Sen. Lisa Murkowski (R-AK), a vocal critic of the EPA's effort to regulate GHG emissions under its CAA authority, welcomed the EPA's decision to push back implementation of the regulations until 2011, but she said it wasn't enough. "While the delay in implementation is a small forced step in the right direction, the Clean Air Act continues to be the wrong tool for the job, and EPA's time line continues to create significant and ongoing uncertainty for a business community," she said.
"Congress [rather than the EPA] is the appropriate body to address climate change policy," Murkowski said. "Until the specter of command-and-control regulations goes away, it will remain a counterproductive threat handing over the work that must be done to find common ground. The EPA has restated its commitment to regulating greenhouse gases, down to the smallest emitters, regardless of the economic consequences."

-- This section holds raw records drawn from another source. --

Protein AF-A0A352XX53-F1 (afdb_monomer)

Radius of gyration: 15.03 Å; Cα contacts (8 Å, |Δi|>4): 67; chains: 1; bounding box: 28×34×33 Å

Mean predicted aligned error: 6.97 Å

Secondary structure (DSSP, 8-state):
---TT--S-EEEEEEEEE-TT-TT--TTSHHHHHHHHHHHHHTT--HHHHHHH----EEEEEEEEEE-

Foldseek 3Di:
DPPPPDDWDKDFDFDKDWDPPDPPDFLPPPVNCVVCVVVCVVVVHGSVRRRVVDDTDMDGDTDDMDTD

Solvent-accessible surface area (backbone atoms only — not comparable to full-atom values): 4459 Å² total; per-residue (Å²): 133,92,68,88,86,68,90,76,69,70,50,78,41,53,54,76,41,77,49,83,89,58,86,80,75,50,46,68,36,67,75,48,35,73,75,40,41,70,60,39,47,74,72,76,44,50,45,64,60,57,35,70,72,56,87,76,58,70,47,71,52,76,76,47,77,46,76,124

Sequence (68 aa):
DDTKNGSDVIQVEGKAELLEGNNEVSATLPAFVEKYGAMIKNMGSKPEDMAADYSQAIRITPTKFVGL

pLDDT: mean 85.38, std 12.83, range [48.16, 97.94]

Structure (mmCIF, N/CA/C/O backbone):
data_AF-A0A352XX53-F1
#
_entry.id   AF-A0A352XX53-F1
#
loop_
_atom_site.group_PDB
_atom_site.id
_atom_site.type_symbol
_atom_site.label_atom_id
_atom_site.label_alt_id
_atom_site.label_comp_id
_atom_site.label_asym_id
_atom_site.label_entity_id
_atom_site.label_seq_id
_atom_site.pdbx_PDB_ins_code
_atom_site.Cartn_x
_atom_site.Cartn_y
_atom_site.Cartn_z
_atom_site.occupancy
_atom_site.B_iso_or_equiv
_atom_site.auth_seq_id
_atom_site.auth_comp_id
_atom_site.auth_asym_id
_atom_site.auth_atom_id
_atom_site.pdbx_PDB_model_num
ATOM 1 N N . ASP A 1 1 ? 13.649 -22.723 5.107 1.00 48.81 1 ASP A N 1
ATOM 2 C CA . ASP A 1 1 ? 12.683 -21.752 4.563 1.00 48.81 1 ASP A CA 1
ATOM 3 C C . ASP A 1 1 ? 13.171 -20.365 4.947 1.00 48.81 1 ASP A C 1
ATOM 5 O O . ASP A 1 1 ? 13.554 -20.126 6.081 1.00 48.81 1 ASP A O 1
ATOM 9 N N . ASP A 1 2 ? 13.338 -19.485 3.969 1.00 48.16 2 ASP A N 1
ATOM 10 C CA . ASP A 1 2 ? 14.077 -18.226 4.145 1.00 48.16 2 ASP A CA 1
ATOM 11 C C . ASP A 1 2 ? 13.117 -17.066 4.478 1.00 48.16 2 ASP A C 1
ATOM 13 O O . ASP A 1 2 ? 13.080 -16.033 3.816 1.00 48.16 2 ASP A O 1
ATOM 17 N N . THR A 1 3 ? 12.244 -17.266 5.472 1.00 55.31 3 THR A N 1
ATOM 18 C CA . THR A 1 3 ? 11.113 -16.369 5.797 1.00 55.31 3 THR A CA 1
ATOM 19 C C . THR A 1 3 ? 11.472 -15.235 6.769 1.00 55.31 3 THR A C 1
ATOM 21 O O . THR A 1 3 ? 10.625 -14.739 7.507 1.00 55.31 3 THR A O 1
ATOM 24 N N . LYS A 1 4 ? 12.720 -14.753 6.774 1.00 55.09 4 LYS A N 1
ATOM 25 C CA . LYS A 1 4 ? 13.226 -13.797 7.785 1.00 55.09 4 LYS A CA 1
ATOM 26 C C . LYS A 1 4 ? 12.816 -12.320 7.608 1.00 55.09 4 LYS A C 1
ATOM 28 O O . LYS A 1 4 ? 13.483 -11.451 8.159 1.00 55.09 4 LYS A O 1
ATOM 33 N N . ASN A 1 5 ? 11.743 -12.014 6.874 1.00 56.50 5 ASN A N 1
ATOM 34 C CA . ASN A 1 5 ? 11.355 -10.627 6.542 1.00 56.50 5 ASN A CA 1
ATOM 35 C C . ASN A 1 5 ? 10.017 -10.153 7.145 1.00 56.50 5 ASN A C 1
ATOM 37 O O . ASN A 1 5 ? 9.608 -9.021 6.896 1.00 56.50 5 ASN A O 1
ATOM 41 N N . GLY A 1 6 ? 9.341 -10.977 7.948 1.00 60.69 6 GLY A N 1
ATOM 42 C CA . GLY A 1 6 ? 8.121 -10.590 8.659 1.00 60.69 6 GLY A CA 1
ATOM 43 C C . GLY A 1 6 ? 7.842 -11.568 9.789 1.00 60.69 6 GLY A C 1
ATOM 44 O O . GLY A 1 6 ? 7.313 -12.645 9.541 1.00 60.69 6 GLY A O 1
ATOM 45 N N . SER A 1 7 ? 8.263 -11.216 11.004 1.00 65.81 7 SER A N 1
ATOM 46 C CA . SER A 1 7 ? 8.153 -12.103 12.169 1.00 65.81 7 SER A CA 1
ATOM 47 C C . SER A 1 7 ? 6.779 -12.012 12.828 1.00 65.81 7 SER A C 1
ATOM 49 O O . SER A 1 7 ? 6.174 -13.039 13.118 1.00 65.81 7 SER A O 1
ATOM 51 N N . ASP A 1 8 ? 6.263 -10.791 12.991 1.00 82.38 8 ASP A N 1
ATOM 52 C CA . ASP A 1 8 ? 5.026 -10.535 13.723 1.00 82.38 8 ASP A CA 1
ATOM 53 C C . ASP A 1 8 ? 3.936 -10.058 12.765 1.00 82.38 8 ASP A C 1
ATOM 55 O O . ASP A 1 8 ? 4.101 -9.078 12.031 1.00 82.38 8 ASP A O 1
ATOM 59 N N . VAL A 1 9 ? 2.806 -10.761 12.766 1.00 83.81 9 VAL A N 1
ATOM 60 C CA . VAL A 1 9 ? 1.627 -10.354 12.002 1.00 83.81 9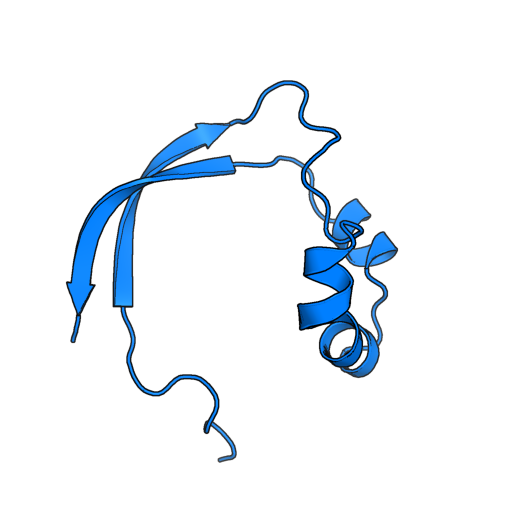 VAL A CA 1
ATOM 61 C C . VAL A 1 9 ? 0.84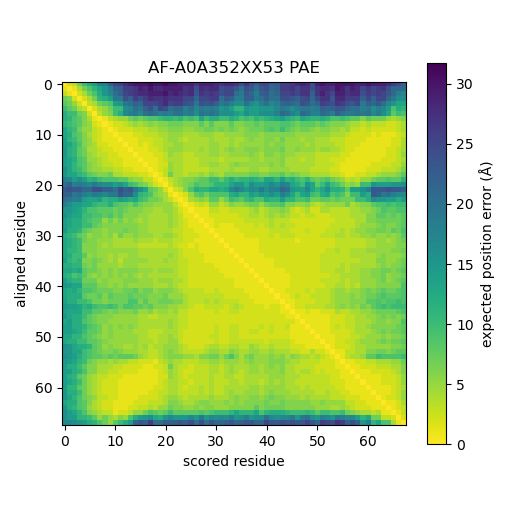2 -9.343 12.826 1.00 83.81 9 VAL A C 1
ATOM 63 O O . VAL A 1 9 ? 0.436 -9.623 13.953 1.00 83.81 9 VAL A O 1
ATOM 66 N N . ILE A 1 10 ? 0.578 -8.182 12.228 1.00 89.00 10 ILE A N 1
ATOM 67 C CA . ILE A 1 10 ? -0.387 -7.213 12.744 1.00 89.00 10 ILE A CA 1
ATOM 68 C C . ILE A 1 10 ? -1.573 -7.115 11.789 1.00 89.00 10 ILE A C 1
ATOM 70 O O . ILE A 1 10 ? -1.407 -7.065 10.569 1.00 89.00 10 ILE A O 1
ATOM 74 N N . GLN A 1 11 ? -2.777 -7.055 12.344 1.00 92.25 11 GLN A N 1
ATOM 75 C CA . GLN A 1 11 ? -3.991 -6.748 11.600 1.00 92.25 11 GLN A CA 1
ATOM 76 C C . GLN A 1 11 ? -4.382 -5.292 11.853 1.00 92.25 11 GLN A C 1
ATOM 78 O O . GLN A 1 11 ? -4.490 -4.848 12.998 1.00 92.25 11 GLN A O 1
ATOM 83 N N . VAL A 1 12 ? -4.615 -4.557 10.766 1.00 95.19 12 VAL A N 1
ATOM 84 C CA . VAL A 1 12 ? -5.106 -3.176 10.786 1.00 95.19 12 VAL A CA 1
ATOM 85 C C . VAL A 1 12 ? -6.512 -3.164 10.199 1.00 95.19 12 VAL A C 1
ATOM 87 O O . VAL A 1 12 ? -6.708 -3.537 9.046 1.00 95.19 12 VAL A O 1
ATOM 90 N N . GLU A 1 13 ? -7.492 -2.735 10.989 1.00 96.88 13 GLU A N 1
ATOM 91 C CA . GLU A 1 13 ? -8.870 -2.518 10.540 1.00 96.88 13 GLU A CA 1
ATOM 92 C C . GLU A 1 13 ? -9.129 -1.010 10.440 1.00 96.88 13 GLU A C 1
ATOM 94 O O . GLU A 1 13 ? -8.614 -0.233 11.249 1.00 96.88 13 GLU A O 1
ATOM 99 N N . GLY A 1 14 ? -9.932 -0.574 9.470 1.00 97.06 14 GLY A N 1
ATOM 100 C CA . GLY A 1 14 ? -10.223 0.844 9.276 1.00 97.06 14 GLY A CA 1
ATOM 101 C C . GLY A 1 14 ? -11.255 1.125 8.192 1.00 97.06 14 GLY A C 1
ATOM 102 O O . GLY A 1 14 ? -11.680 0.227 7.465 1.00 97.06 14 GLY A O 1
ATOM 103 N N . LYS A 1 15 ? -11.645 2.397 8.069 1.00 97.94 15 LYS A N 1
ATOM 104 C CA . LYS A 1 15 ? -12.525 2.864 6.991 1.00 97.94 15 LYS A CA 1
ATOM 105 C C . LYS A 1 15 ? -11.723 2.985 5.696 1.00 97.94 15 LYS A C 1
ATOM 107 O O . LYS A 1 15 ? -10.711 3.684 5.681 1.00 97.94 15 LYS A O 1
ATOM 112 N N . ALA A 1 16 ? -12.196 2.344 4.630 1.00 96.06 16 ALA A N 1
ATOM 113 C CA . ALA A 1 16 ? -11.636 2.469 3.288 1.00 96.06 16 ALA A CA 1
ATOM 114 C C . ALA A 1 16 ? -12.346 3.569 2.491 1.00 96.06 16 ALA A C 1
ATOM 116 O O . ALA A 1 16 ? -13.576 3.633 2.474 1.00 96.06 16 ALA A O 1
ATOM 117 N N . GLU A 1 17 ? -11.573 4.410 1.812 1.00 94.75 17 GLU A N 1
ATOM 118 C CA . GLU A 1 17 ? -12.072 5.478 0.944 1.00 94.75 17 GLU A CA 1
ATOM 119 C C . GLU A 1 17 ? -11.288 5.486 -0.370 1.00 94.75 17 GLU A C 1
ATOM 121 O O . GLU A 1 17 ? -10.067 5.311 -0.369 1.00 94.75 17 GLU A O 1
ATOM 126 N N . LEU A 1 18 ? -11.987 5.681 -1.492 1.00 92.31 18 LEU A N 1
ATOM 127 C CA . LEU A 1 18 ? -11.342 5.912 -2.783 1.00 92.31 18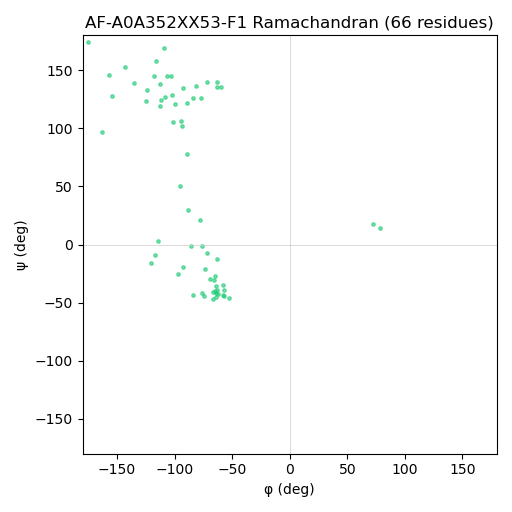 LEU A CA 1
ATOM 128 C C . LEU A 1 18 ? -10.717 7.309 -2.784 1.00 92.31 18 LEU A C 1
ATOM 130 O O . LEU A 1 18 ? -11.311 8.261 -2.276 1.00 92.31 18 LEU A O 1
ATOM 134 N N . LEU A 1 19 ? -9.521 7.435 -3.350 1.00 88.81 19 LEU A N 1
AT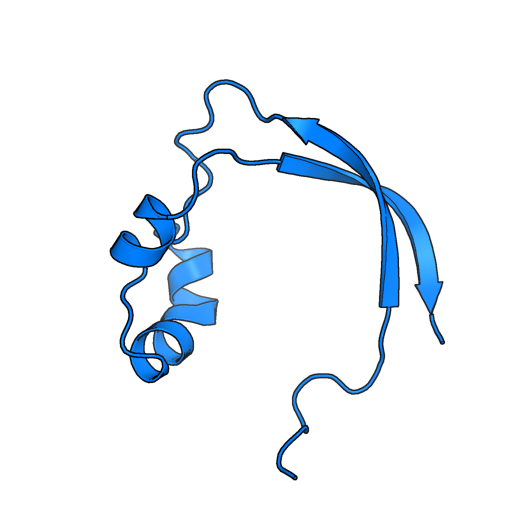OM 135 C CA . LEU A 1 19 ? -8.896 8.736 -3.551 1.00 88.81 19 LEU A CA 1
ATOM 136 C C . LEU A 1 19 ? -9.239 9.249 -4.949 1.00 88.81 19 LEU A C 1
ATOM 138 O O . LEU A 1 19 ? -8.655 8.826 -5.941 1.00 88.81 19 LEU A O 1
ATOM 142 N N . GLU A 1 20 ? -10.192 10.175 -5.012 1.00 83.31 20 GLU A N 1
ATOM 143 C CA . GLU A 1 20 ? -10.599 10.826 -6.258 1.00 83.31 20 GLU A CA 1
ATOM 144 C C . GLU A 1 20 ? -9.444 11.636 -6.875 1.00 83.31 20 GLU A C 1
ATOM 146 O O . GLU A 1 20 ? -8.750 12.380 -6.181 1.00 83.31 20 GLU A O 1
ATOM 151 N N . GLY A 1 21 ? -9.252 11.512 -8.193 1.00 71.31 21 GLY A N 1
ATOM 152 C CA . GLY A 1 21 ? -8.316 12.341 -8.970 1.00 71.31 21 GLY A CA 1
ATOM 153 C C . GLY A 1 21 ? -6.823 12.053 -8.760 1.00 71.31 21 GLY A C 1
ATOM 154 O O . GLY A 1 21 ? -5.984 12.899 -9.072 1.00 71.31 21 GLY A O 1
ATOM 155 N N . ASN A 1 22 ? -6.469 10.892 -8.210 1.00 61.47 22 ASN A N 1
ATOM 156 C CA . ASN A 1 22 ? -5.162 10.703 -7.597 1.00 61.47 22 ASN A CA 1
ATOM 157 C C . ASN A 1 22 ? -4.063 10.214 -8.561 1.00 61.47 22 ASN A C 1
ATOM 159 O O . ASN A 1 22 ? -3.653 9.058 -8.525 1.00 61.47 22 ASN A O 1
ATOM 163 N N . ASN A 1 23 ? -3.536 11.134 -9.371 1.00 61.91 23 ASN A N 1
ATOM 164 C CA . ASN A 1 23 ? -2.325 10.916 -10.176 1.00 61.91 23 ASN A CA 1
ATOM 165 C C . ASN A 1 23 ? -1.032 10.884 -9.329 1.00 61.91 23 ASN A C 1
ATOM 167 O O . ASN A 1 23 ? 0.044 10.620 -9.863 1.00 61.91 23 ASN A O 1
ATOM 171 N N . GLU A 1 24 ? -1.106 11.202 -8.031 1.00 70.75 24 GLU A N 1
ATOM 172 C CA . GLU A 1 24 ? 0.075 11.415 -7.184 1.00 70.75 24 GLU A CA 1
ATOM 173 C C . GLU A 1 24 ? 0.543 10.156 -6.448 1.00 70.75 24 GLU A C 1
ATOM 175 O O . GLU A 1 24 ? 1.693 10.098 -6.024 1.00 70.75 24 GLU A O 1
ATOM 180 N N . VAL A 1 25 ? -0.302 9.130 -6.298 1.00 81.38 25 VAL A N 1
ATOM 181 C CA . VAL A 1 25 ? 0.078 7.867 -5.647 1.00 81.38 25 VAL A CA 1
ATOM 182 C C . VAL A 1 25 ? 0.359 6.817 -6.713 1.00 81.38 25 VAL A C 1
ATOM 184 O O . VAL A 1 25 ? -0.556 6.275 -7.322 1.00 81.38 25 VAL A O 1
ATOM 187 N N . SER A 1 26 ? 1.640 6.526 -6.924 1.00 85.50 26 SER A N 1
ATOM 188 C CA . SER A 1 26 ? 2.115 5.593 -7.947 1.00 85.50 26 SER A CA 1
ATOM 189 C C . SER A 1 26 ? 3.311 4.788 -7.439 1.00 85.50 26 SER A C 1
ATOM 191 O O . SER A 1 26 ? 4.100 5.275 -6.624 1.00 85.50 26 SER A O 1
ATOM 193 N N . ALA A 1 27 ? 3.500 3.582 -7.981 1.00 85.69 27 ALA A N 1
ATOM 194 C CA . ALA A 1 27 ? 4.715 2.795 -7.765 1.00 85.69 27 ALA A CA 1
ATOM 195 C C . ALA A 1 27 ? 5.981 3.488 -8.318 1.00 85.69 27 ALA A C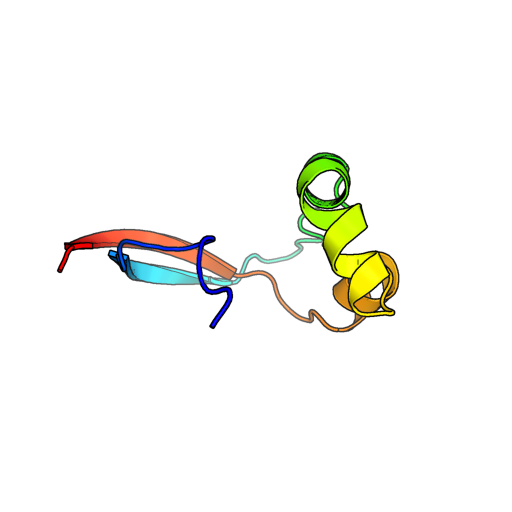 1
ATOM 197 O O . ALA A 1 27 ? 7.093 3.106 -7.968 1.00 85.69 27 ALA A O 1
ATOM 198 N N . THR A 1 28 ? 5.827 4.539 -9.129 1.00 89.19 28 THR A N 1
ATOM 199 C CA . THR A 1 28 ? 6.928 5.366 -9.650 1.00 89.19 28 THR A CA 1
ATOM 200 C C . THR A 1 28 ? 7.354 6.504 -8.716 1.00 89.19 28 THR A C 1
ATOM 202 O O . THR A 1 28 ? 8.296 7.231 -9.033 1.00 89.19 28 THR A O 1
ATOM 205 N N . LEU A 1 29 ? 6.701 6.681 -7.559 1.00 91.50 29 LEU A N 1
ATOM 206 C CA . LEU A 1 29 ? 7.103 7.696 -6.584 1.00 91.50 29 LEU A CA 1
ATOM 207 C C . LEU A 1 29 ? 8.546 7.460 -6.100 1.00 91.50 29 LEU A C 1
ATOM 209 O O . LEU A 1 29 ? 8.865 6.329 -5.721 1.00 91.50 29 LEU A O 1
ATOM 213 N N . PRO A 1 30 ? 9.400 8.504 -6.003 1.00 92.75 30 PRO A N 1
ATOM 214 C CA . PRO A 1 30 ? 10.812 8.337 -5.651 1.00 92.75 30 PRO A CA 1
ATOM 215 C C . PRO A 1 30 ? 11.044 7.531 -4.370 1.00 92.75 30 PRO A C 1
ATOM 217 O O . PRO A 1 30 ? 11.830 6.591 -4.378 1.00 92.75 30 PRO A O 1
ATOM 220 N N . ALA A 1 31 ? 10.295 7.822 -3.300 1.00 91.00 31 ALA A N 1
ATOM 221 C CA . ALA A 1 31 ? 10.419 7.110 -2.026 1.00 91.00 31 ALA A CA 1
ATOM 222 C C . ALA A 1 31 ? 10.000 5.627 -2.114 1.00 91.00 31 ALA A C 1
ATOM 224 O O . ALA A 1 31 ? 10.535 4.781 -1.396 1.00 91.00 31 ALA A O 1
ATOM 225 N N . PHE A 1 32 ? 9.050 5.290 -2.993 1.00 90.31 32 PHE A N 1
ATOM 226 C CA . PHE A 1 32 ? 8.634 3.904 -3.213 1.00 90.31 32 PHE A CA 1
ATOM 227 C C . PHE A 1 32 ? 9.694 3.141 -4.013 1.00 90.31 32 PHE A C 1
ATOM 229 O O . PHE A 1 32 ? 10.073 2.032 -3.635 1.00 90.31 32 PHE A O 1
ATOM 236 N N . VAL A 1 33 ? 10.224 3.761 -5.072 1.00 92.81 33 VAL A N 1
ATOM 237 C CA . VAL A 1 33 ? 11.295 3.193 -5.901 1.00 92.81 33 VAL A CA 1
ATOM 238 C C . VAL A 1 33 ? 12.583 3.015 -5.099 1.00 92.81 33 VAL A C 1
ATOM 240 O O . VAL A 1 33 ? 13.214 1.966 -5.205 1.00 92.81 33 VAL A O 1
ATOM 243 N N . GLU A 1 34 ? 12.956 3.980 -4.258 1.00 94.06 34 GLU A N 1
ATOM 244 C CA . GLU A 1 34 ? 14.123 3.877 -3.373 1.00 94.06 34 GLU A CA 1
ATOM 245 C C . GLU A 1 34 ? 14.010 2.665 -2.442 1.00 94.06 34 GLU A C 1
ATOM 247 O O . GLU A 1 34 ? 14.961 1.900 -2.286 1.00 94.06 34 GLU A O 1
ATOM 252 N N . LYS A 1 35 ? 12.822 2.443 -1.870 1.00 91.06 35 LYS A N 1
ATOM 253 C CA . LYS A 1 35 ? 12.588 1.354 -0.922 1.00 91.06 35 LYS A CA 1
ATOM 254 C C . LYS A 1 35 ? 12.456 -0.020 -1.586 1.00 91.06 35 LYS A C 1
ATOM 256 O O . LYS A 1 35 ? 12.965 -1.002 -1.050 1.00 91.06 35 LYS A O 1
ATOM 261 N N . TYR A 1 36 ? 11.756 -0.111 -2.717 1.00 91.50 36 TYR A N 1
ATOM 262 C CA . TYR A 1 36 ? 11.328 -1.391 -3.299 1.00 91.50 36 TYR A CA 1
ATOM 263 C C . TYR A 1 36 ? 11.920 -1.695 -4.679 1.00 91.50 36 TYR A C 1
ATOM 265 O O . TYR A 1 36 ? 11.791 -2.821 -5.155 1.00 91.50 36 TYR A O 1
ATOM 273 N N . GLY A 1 37 ? 12.608 -0.754 -5.328 1.00 91.69 37 GLY A N 1
ATOM 274 C CA . GLY A 1 37 ? 13.053 -0.889 -6.719 1.00 91.69 37 GLY A CA 1
ATOM 275 C C . GLY A 1 37 ? 13.929 -2.118 -6.981 1.00 91.69 37 GLY A C 1
ATOM 276 O O . GLY A 1 37 ? 13.747 -2.805 -7.985 1.00 91.69 37 GLY A O 1
ATOM 277 N N . ALA A 1 38 ? 14.829 -2.458 -6.053 1.00 92.19 38 ALA A N 1
ATOM 278 C CA . ALA A 1 38 ? 15.652 -3.665 -6.163 1.00 92.19 38 ALA A CA 1
ATOM 279 C C . ALA A 1 38 ? 14.813 -4.955 -6.105 1.00 92.19 38 ALA A C 1
ATOM 281 O O . ALA A 1 38 ? 15.053 -5.885 -6.873 1.00 92.19 38 ALA A O 1
ATOM 282 N N . MET A 1 39 ? 13.802 -4.998 -5.233 1.00 91.69 39 MET A N 1
ATOM 283 C CA . MET A 1 39 ? 12.883 -6.132 -5.120 1.00 91.69 39 MET A CA 1
ATOM 284 C C . MET A 1 39 ? 12.030 -6.276 -6.384 1.00 91.69 39 MET A C 1
ATOM 286 O O . MET A 1 39 ? 11.952 -7.368 -6.940 1.00 91.69 39 MET A O 1
ATOM 290 N N . ILE A 1 40 ? 11.459 -5.171 -6.872 1.00 91.00 40 ILE A N 1
ATOM 291 C CA . ILE A 1 40 ? 10.645 -5.133 -8.096 1.00 91.00 40 ILE A CA 1
ATOM 292 C C . ILE A 1 40 ? 11.456 -5.653 -9.289 1.00 91.00 40 ILE A C 1
ATOM 294 O O . ILE A 1 40 ? 10.990 -6.513 -10.037 1.00 91.00 40 ILE A O 1
ATOM 298 N N . LYS A 1 41 ? 12.716 -5.216 -9.406 1.00 92.12 41 LYS A N 1
ATOM 299 C CA . LYS A 1 41 ? 13.640 -5.701 -10.434 1.00 92.12 41 LYS A CA 1
ATOM 300 C C . LYS A 1 41 ? 13.925 -7.201 -10.306 1.00 92.12 41 LYS A C 1
ATOM 302 O O . LYS A 1 41 ? 13.942 -7.896 -11.317 1.00 92.12 41 LYS A O 1
ATOM 307 N N . ASN A 1 42 ? 14.137 -7.713 -9.092 1.00 93.06 42 ASN A N 1
ATOM 308 C CA . ASN A 1 42 ? 14.372 -9.144 -8.859 1.00 93.06 42 ASN A CA 1
ATOM 309 C C . ASN A 1 42 ? 13.152 -10.011 -9.203 1.00 93.06 42 ASN A C 1
ATOM 311 O O . ASN A 1 42 ? 13.315 -11.167 -9.581 1.00 93.06 42 ASN A O 1
ATOM 315 N N . MET A 1 43 ? 11.944 -9.449 -9.116 1.00 89.38 43 MET A N 1
ATOM 316 C CA . MET A 1 43 ? 10.709 -10.087 -9.579 1.00 89.38 43 MET A CA 1
ATOM 317 C C . MET A 1 43 ? 10.545 -10.053 -11.109 1.00 89.38 43 MET A C 1
ATOM 319 O O . MET A 1 43 ? 9.563 -10.578 -11.623 1.00 89.38 43 MET A O 1
ATOM 323 N N . GLY A 1 44 ? 11.485 -9.447 -11.846 1.00 93.00 44 GLY A N 1
ATOM 324 C CA . GLY A 1 44 ? 11.418 -9.306 -13.302 1.00 93.00 44 GLY A CA 1
ATOM 325 C C . GLY A 1 44 ? 10.484 -8.192 -13.784 1.00 93.00 44 GLY A C 1
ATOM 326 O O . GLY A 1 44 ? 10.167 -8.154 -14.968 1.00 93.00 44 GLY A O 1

Murkowski has made the biggest noise in Congress about the EPA's December endangerment finding. Last month Murkowski, along with a number of Republicans and a few Democrats, introduced a bipartisan "disapproval resolution" to block the EPA's effort to regulate GHG emissions under the CAA (see Daily GPI, Jan. 22). EPA regulation of GHG emissions could effectively be negated if Murkowski's disapproval resolution is ratified.
She is expected to bring up the resolution for a vote on the Senate floor in either early or mid-March, said Murkowski spokesman Robert Dillon. The resolution would only require 51 votes to pass the Senate, but it is much less likely to receive a favorable vote in the House where leaders are strong supporters of GHG regulations.
Moving to the other end of Pennsylvania Avenue, President Obama is expected to roll out incentives for natural gas during a speech to the Business Roundtable in Washington, DC, Wednesday.
"The Obama administration looks poised to provide an answer to the question raised by natural gas' absence in the Clean Energy Standard that was made public last week. A program of incentives to encourage conversion of coal plants to natural gas is allegedly in the offing, but details are scant. There is some speculation that this program could be modeled on a 'cash for clunkers' concept," said energy analyst Christine Tezak of Robert W. Baird & Co.
"How a White House overture for natural gas power plants will be received is unclear. Renewable energy advocates may not be pleased, and environmentalists already unhappy with the Obama administration's recent enthusiasm for nuclear power may similarly be unimpressed with this tack. More importantly, it's not clear yet whether any proposal from the administration will convince Republicans currently opposed to the administration's goal of moving an 'energy + climate" bill this year to change their minds," she said.